On today’s agenda, we are going to talk about the basics of live captioning, from live automatic captioning to a CART solution. Then we’ll briefly talk about who is 3Play Media and upcoming events and content that we have for you and then [INAUDIBLE] Q&A.

So let’s start by talking about what is live captioning. Live captioning is obviously going to be different than your typical closed captioning because it’s happening in real time for live events such as this or meetings that you may have during work. It’s typically done by an automatic software or by a stenographer CART solution, so a human. And an example of that would be for this webinar, we’re currently using a human. You can expect a slight latency with live captioners or with live captioning because of the computer processing, what is being said, or the stenographer typing.

Some important terms to know when it comes to live captioning is CART, which stands for Computer Assisted Real-time Translation. And essentially, this means that there’s one, typically remotely, typing out the captions. And then you’ll [INAUDIBLE] live automatic or automatic speech recognition, and this is an actual software that’s translating it. So think of Google captions on slides or YouTube captioning.

It’s important to talk about caption quality when it comes to live captioning, just because it’s going to be different than the quality that you have for closed captions. So typically with closed captions, you can expect a 90% accuracy rate. With live captions, it’d be a little bit lower, and it depends on whether you’re using an automatic solution or a human and then the environment that the event is happening in. And the accuracy can range from 80% to 90%.

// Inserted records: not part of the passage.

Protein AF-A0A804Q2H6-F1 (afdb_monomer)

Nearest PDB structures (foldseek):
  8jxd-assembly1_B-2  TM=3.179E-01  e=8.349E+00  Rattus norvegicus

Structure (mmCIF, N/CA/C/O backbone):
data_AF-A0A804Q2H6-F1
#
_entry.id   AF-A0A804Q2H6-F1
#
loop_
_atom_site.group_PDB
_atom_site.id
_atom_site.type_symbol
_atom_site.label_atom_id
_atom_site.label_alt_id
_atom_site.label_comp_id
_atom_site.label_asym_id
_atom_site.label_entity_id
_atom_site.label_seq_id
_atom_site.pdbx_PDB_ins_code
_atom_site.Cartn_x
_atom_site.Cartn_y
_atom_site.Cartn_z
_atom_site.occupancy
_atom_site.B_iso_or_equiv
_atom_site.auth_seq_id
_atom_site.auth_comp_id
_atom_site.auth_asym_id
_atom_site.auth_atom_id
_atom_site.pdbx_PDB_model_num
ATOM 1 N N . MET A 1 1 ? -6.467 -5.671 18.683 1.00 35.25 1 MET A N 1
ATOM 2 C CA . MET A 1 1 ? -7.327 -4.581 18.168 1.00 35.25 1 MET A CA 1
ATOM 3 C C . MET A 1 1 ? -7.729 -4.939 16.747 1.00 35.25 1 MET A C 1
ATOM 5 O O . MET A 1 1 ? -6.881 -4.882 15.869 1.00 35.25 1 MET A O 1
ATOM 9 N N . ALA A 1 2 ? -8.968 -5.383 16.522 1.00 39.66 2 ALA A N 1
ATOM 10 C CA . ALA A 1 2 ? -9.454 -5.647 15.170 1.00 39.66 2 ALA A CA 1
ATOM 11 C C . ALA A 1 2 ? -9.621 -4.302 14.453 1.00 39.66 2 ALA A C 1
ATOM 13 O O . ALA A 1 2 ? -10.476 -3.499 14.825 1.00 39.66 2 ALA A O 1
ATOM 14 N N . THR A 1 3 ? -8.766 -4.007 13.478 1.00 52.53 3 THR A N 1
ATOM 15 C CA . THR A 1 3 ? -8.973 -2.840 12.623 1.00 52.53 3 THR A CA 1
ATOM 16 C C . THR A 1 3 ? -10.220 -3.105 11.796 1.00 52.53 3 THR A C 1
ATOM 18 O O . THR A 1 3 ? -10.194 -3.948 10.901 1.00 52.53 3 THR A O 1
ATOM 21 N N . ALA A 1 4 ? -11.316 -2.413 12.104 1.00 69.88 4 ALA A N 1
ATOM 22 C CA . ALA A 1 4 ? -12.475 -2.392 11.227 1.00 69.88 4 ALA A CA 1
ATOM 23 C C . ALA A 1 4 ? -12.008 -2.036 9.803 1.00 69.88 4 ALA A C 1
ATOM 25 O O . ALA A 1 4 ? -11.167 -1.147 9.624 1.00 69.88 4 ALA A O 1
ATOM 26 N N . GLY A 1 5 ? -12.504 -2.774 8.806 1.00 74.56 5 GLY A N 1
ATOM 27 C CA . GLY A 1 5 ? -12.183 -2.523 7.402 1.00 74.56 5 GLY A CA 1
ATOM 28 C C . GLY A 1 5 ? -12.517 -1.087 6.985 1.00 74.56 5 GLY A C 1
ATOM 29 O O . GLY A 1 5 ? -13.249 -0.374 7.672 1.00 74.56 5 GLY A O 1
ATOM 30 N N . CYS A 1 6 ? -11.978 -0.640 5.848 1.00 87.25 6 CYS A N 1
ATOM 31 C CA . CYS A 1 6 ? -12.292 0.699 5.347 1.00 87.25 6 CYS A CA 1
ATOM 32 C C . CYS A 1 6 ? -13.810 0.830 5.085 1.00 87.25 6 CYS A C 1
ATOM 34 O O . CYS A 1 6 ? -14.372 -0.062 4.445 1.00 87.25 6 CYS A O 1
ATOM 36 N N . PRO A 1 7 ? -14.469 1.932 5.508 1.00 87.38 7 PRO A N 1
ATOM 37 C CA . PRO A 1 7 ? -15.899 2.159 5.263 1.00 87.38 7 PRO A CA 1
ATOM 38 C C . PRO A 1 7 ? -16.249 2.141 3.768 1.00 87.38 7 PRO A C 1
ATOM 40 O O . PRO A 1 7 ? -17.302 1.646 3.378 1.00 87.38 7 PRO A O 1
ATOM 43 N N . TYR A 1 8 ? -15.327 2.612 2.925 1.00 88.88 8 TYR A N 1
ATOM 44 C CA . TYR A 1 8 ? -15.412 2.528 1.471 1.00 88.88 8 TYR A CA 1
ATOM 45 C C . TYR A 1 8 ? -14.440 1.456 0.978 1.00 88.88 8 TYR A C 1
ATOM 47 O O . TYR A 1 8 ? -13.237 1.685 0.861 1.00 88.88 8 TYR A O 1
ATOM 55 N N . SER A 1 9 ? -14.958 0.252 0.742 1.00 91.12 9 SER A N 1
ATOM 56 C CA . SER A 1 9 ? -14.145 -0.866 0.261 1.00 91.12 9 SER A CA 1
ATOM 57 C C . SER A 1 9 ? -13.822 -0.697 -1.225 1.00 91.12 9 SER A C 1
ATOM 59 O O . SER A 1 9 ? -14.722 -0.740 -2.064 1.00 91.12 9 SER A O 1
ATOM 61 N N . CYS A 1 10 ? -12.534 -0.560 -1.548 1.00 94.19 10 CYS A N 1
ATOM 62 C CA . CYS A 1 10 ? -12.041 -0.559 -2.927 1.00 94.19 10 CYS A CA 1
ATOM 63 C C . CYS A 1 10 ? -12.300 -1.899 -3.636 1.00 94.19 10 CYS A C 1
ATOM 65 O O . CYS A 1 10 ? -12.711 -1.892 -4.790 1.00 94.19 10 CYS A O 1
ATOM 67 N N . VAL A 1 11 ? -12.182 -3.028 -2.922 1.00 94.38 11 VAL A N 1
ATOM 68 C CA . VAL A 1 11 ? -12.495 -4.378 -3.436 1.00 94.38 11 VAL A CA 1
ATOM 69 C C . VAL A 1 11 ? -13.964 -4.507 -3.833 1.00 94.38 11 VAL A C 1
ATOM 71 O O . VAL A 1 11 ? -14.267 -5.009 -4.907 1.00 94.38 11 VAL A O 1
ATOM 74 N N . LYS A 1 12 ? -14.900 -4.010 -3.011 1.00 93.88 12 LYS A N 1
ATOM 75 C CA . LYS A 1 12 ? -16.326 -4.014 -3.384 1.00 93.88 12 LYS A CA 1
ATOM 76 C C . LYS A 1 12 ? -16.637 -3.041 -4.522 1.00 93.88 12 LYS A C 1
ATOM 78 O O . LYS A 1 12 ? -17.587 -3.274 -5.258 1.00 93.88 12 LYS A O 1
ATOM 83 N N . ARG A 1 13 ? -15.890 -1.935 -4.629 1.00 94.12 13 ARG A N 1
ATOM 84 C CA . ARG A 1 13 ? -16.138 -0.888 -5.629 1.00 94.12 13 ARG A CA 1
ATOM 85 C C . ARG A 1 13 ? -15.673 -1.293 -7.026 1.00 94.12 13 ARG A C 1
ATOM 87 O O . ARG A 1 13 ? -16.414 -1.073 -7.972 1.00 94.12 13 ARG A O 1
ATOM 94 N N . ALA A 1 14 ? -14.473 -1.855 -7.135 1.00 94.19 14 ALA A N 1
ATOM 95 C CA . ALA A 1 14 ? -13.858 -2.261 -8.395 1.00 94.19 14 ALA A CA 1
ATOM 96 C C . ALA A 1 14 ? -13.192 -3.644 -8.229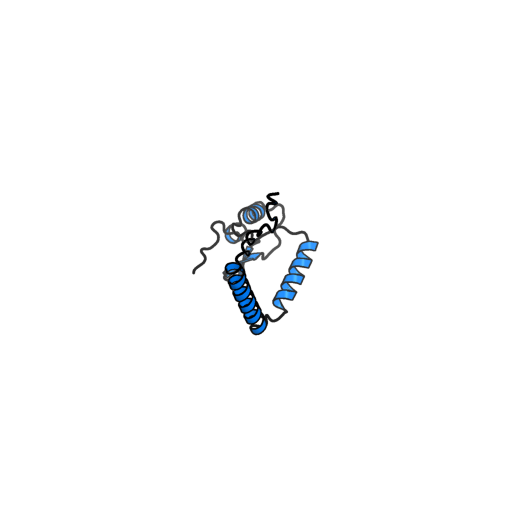 1.00 94.19 14 ALA A C 1
ATOM 98 O O . ALA A 1 14 ? -11.963 -3.735 -8.141 1.00 94.19 14 ALA A O 1
ATOM 99 N N . PRO A 1 15 ? -13.989 -4.729 -8.140 1.00 94.12 15 PRO A N 1
ATOM 100 C CA . PRO A 1 15 ? -13.487 -6.083 -7.871 1.00 94.12 15 PRO A CA 1
ATOM 101 C C . PRO A 1 15 ? -12.613 -6.652 -8.998 1.00 94.12 15 PRO A C 1
ATOM 103 O O . PRO A 1 15 ? -11.849 -7.585 -8.782 1.00 94.12 15 PRO A O 1
ATOM 106 N N . HIS A 1 16 ? -12.699 -6.087 -10.203 1.00 92.75 16 HIS A N 1
ATOM 107 C CA . HIS A 1 16 ? -11.831 -6.418 -11.334 1.00 92.75 16 HIS A CA 1
ATOM 108 C C . HIS A 1 16 ? -10.420 -5.824 -11.209 1.00 92.75 16 HIS A C 1
ATOM 110 O O . HIS A 1 16 ? -9.506 -6.285 -11.892 1.00 92.75 16 HIS A O 1
ATOM 116 N N . VAL A 1 17 ? -10.231 -4.824 -10.339 1.00 94.56 17 VAL A N 1
ATOM 117 C CA . VAL A 1 17 ? -8.941 -4.152 -10.096 1.00 94.56 17 VAL A CA 1
ATOM 118 C C . VAL A 1 17 ? -8.365 -4.468 -8.727 1.00 94.56 17 VAL A C 1
ATOM 120 O O . VAL A 1 17 ? -7.144 -4.550 -8.594 1.00 94.56 17 VAL A O 1
ATOM 123 N N . PHE A 1 18 ? -9.204 -4.689 -7.716 1.00 93.81 18 PHE A N 1
ATOM 124 C CA . PHE A 1 18 ? -8.762 -4.921 -6.344 1.00 93.81 18 PHE A CA 1
ATOM 125 C C . PHE A 1 18 ? -9.297 -6.240 -5.781 1.00 93.81 18 PHE A C 1
ATOM 127 O O . PHE A 1 18 ? -10.479 -6.541 -5.914 1.00 93.81 18 PHE A O 1
ATOM 134 N N . SER A 1 19 ? -8.452 -6.969 -5.050 1.00 94.88 19 SER A N 1
ATOM 135 C CA . SER A 1 19 ? -8.845 -8.130 -4.239 1.00 94.88 19 SER A CA 1
ATOM 136 C C . SER A 1 19 ? -8.294 -8.014 -2.824 1.00 94.88 19 SER A C 1
ATOM 138 O O . SER A 1 19 ? -7.400 -7.212 -2.555 1.00 94.88 19 SER A O 1
ATOM 140 N N . PHE A 1 20 ? -8.803 -8.830 -1.904 1.00 92.19 20 PHE A N 1
ATOM 141 C CA . PHE A 1 20 ? -8.088 -9.064 -0.655 1.00 92.19 20 PHE A CA 1
ATOM 142 C C . PHE A 1 20 ? -6.900 -9.998 -0.906 1.00 92.19 20 PHE A C 1
ATOM 144 O O . PHE A 1 20 ? -6.957 -10.868 -1.774 1.00 92.19 20 PHE A O 1
ATOM 151 N N . SER A 1 21 ? -5.809 -9.745 -0.194 1.00 88.12 21 SER A N 1
ATOM 152 C CA . SER A 1 21 ? -4.656 -10.633 -0.092 1.00 88.12 21 SER A CA 1
ATOM 153 C C . SER A 1 21 ? -4.953 -11.706 0.950 1.00 88.12 21 SER A C 1
ATOM 155 O O . SER A 1 21 ? -5.334 -11.356 2.069 1.00 88.12 21 SER A O 1
ATOM 157 N N . ASP A 1 22 ? -4.759 -12.977 0.610 1.00 85.94 22 ASP A N 1
ATOM 158 C CA . ASP A 1 22 ? -5.005 -14.090 1.535 1.00 85.94 22 ASP A CA 1
ATOM 159 C C . ASP A 1 22 ? -4.006 -14.095 2.704 1.00 85.94 22 ASP A C 1
ATOM 161 O O . ASP A 1 22 ? -4.374 -14.417 3.832 1.00 85.94 22 ASP A O 1
ATOM 165 N N . ASP A 1 23 ? -2.772 -13.636 2.464 1.00 81.19 23 ASP A N 1
ATOM 166 C CA . ASP A 1 23 ? -1.695 -13.632 3.464 1.00 81.19 23 ASP A CA 1
ATOM 167 C C . ASP A 1 23 ? -1.902 -12.578 4.561 1.00 81.19 23 ASP A C 1
ATOM 169 O O . ASP A 1 23 ? -1.562 -12.780 5.725 1.00 81.19 23 ASP A O 1
ATOM 173 N N . THR A 1 24 ? -2.439 -11.415 4.188 1.00 80.88 24 THR A N 1
ATOM 174 C CA . THR A 1 24 ? -2.497 -10.229 5.060 1.00 80.88 24 THR A CA 1
ATOM 175 C C . THR A 1 24 ? -3.919 -9.773 5.369 1.00 80.88 24 THR A C 1
ATOM 177 O O . THR A 1 24 ? -4.111 -8.904 6.220 1.00 80.88 24 THR A O 1
ATOM 180 N N . GLY A 1 25 ? -4.927 -10.290 4.660 1.00 83.88 25 GLY A N 1
ATOM 181 C CA . GLY A 1 25 ? -6.317 -9.833 4.743 1.00 83.88 25 GLY A CA 1
ATOM 182 C C . GLY A 1 25 ? -6.529 -8.385 4.278 1.00 83.88 25 GLY A C 1
ATOM 183 O O . GLY A 1 25 ? -7.600 -7.812 4.486 1.00 83.88 25 GLY A O 1
ATOM 184 N N . THR A 1 26 ? -5.518 -7.755 3.671 1.00 85.62 26 THR A N 1
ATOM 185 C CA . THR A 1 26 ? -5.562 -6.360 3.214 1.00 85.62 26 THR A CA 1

I mentioned earlier the latency. So the latency in closed captioning– that you see the captions as they’re being spoken. They’re time-coded to the audio. In live captioning, the latency can range from four seconds to 11 seconds, when this gives time for the software to [AUDIO OUT] up or the stenographer to finish typing what is being said. This is totally normal. And the longer the latency, typically, the more time there is for an accurate description, but it can also range.

And then, unlike closed captioning, there isn’t a governing body for live captioning. There aren’t any laws that specifically mention, although there’s guidelines that do mention it. And there isn’t really anything that says, oh, it has to be 80% accurate, or you need to use a solution that’s 95% accurate.

Some best practices around live captioning– so number one, you want to make sure you have a strong network connection, just so that it doesn’t cut off or you lose connection with your captioner or captioning solution. You want to make sure that there is good quality audio. And typically, we recommend using a microphone. A good microphone will cost you around $50. And at 3Play, we use the [INAUDIBLE] microphone, I highly recommend it.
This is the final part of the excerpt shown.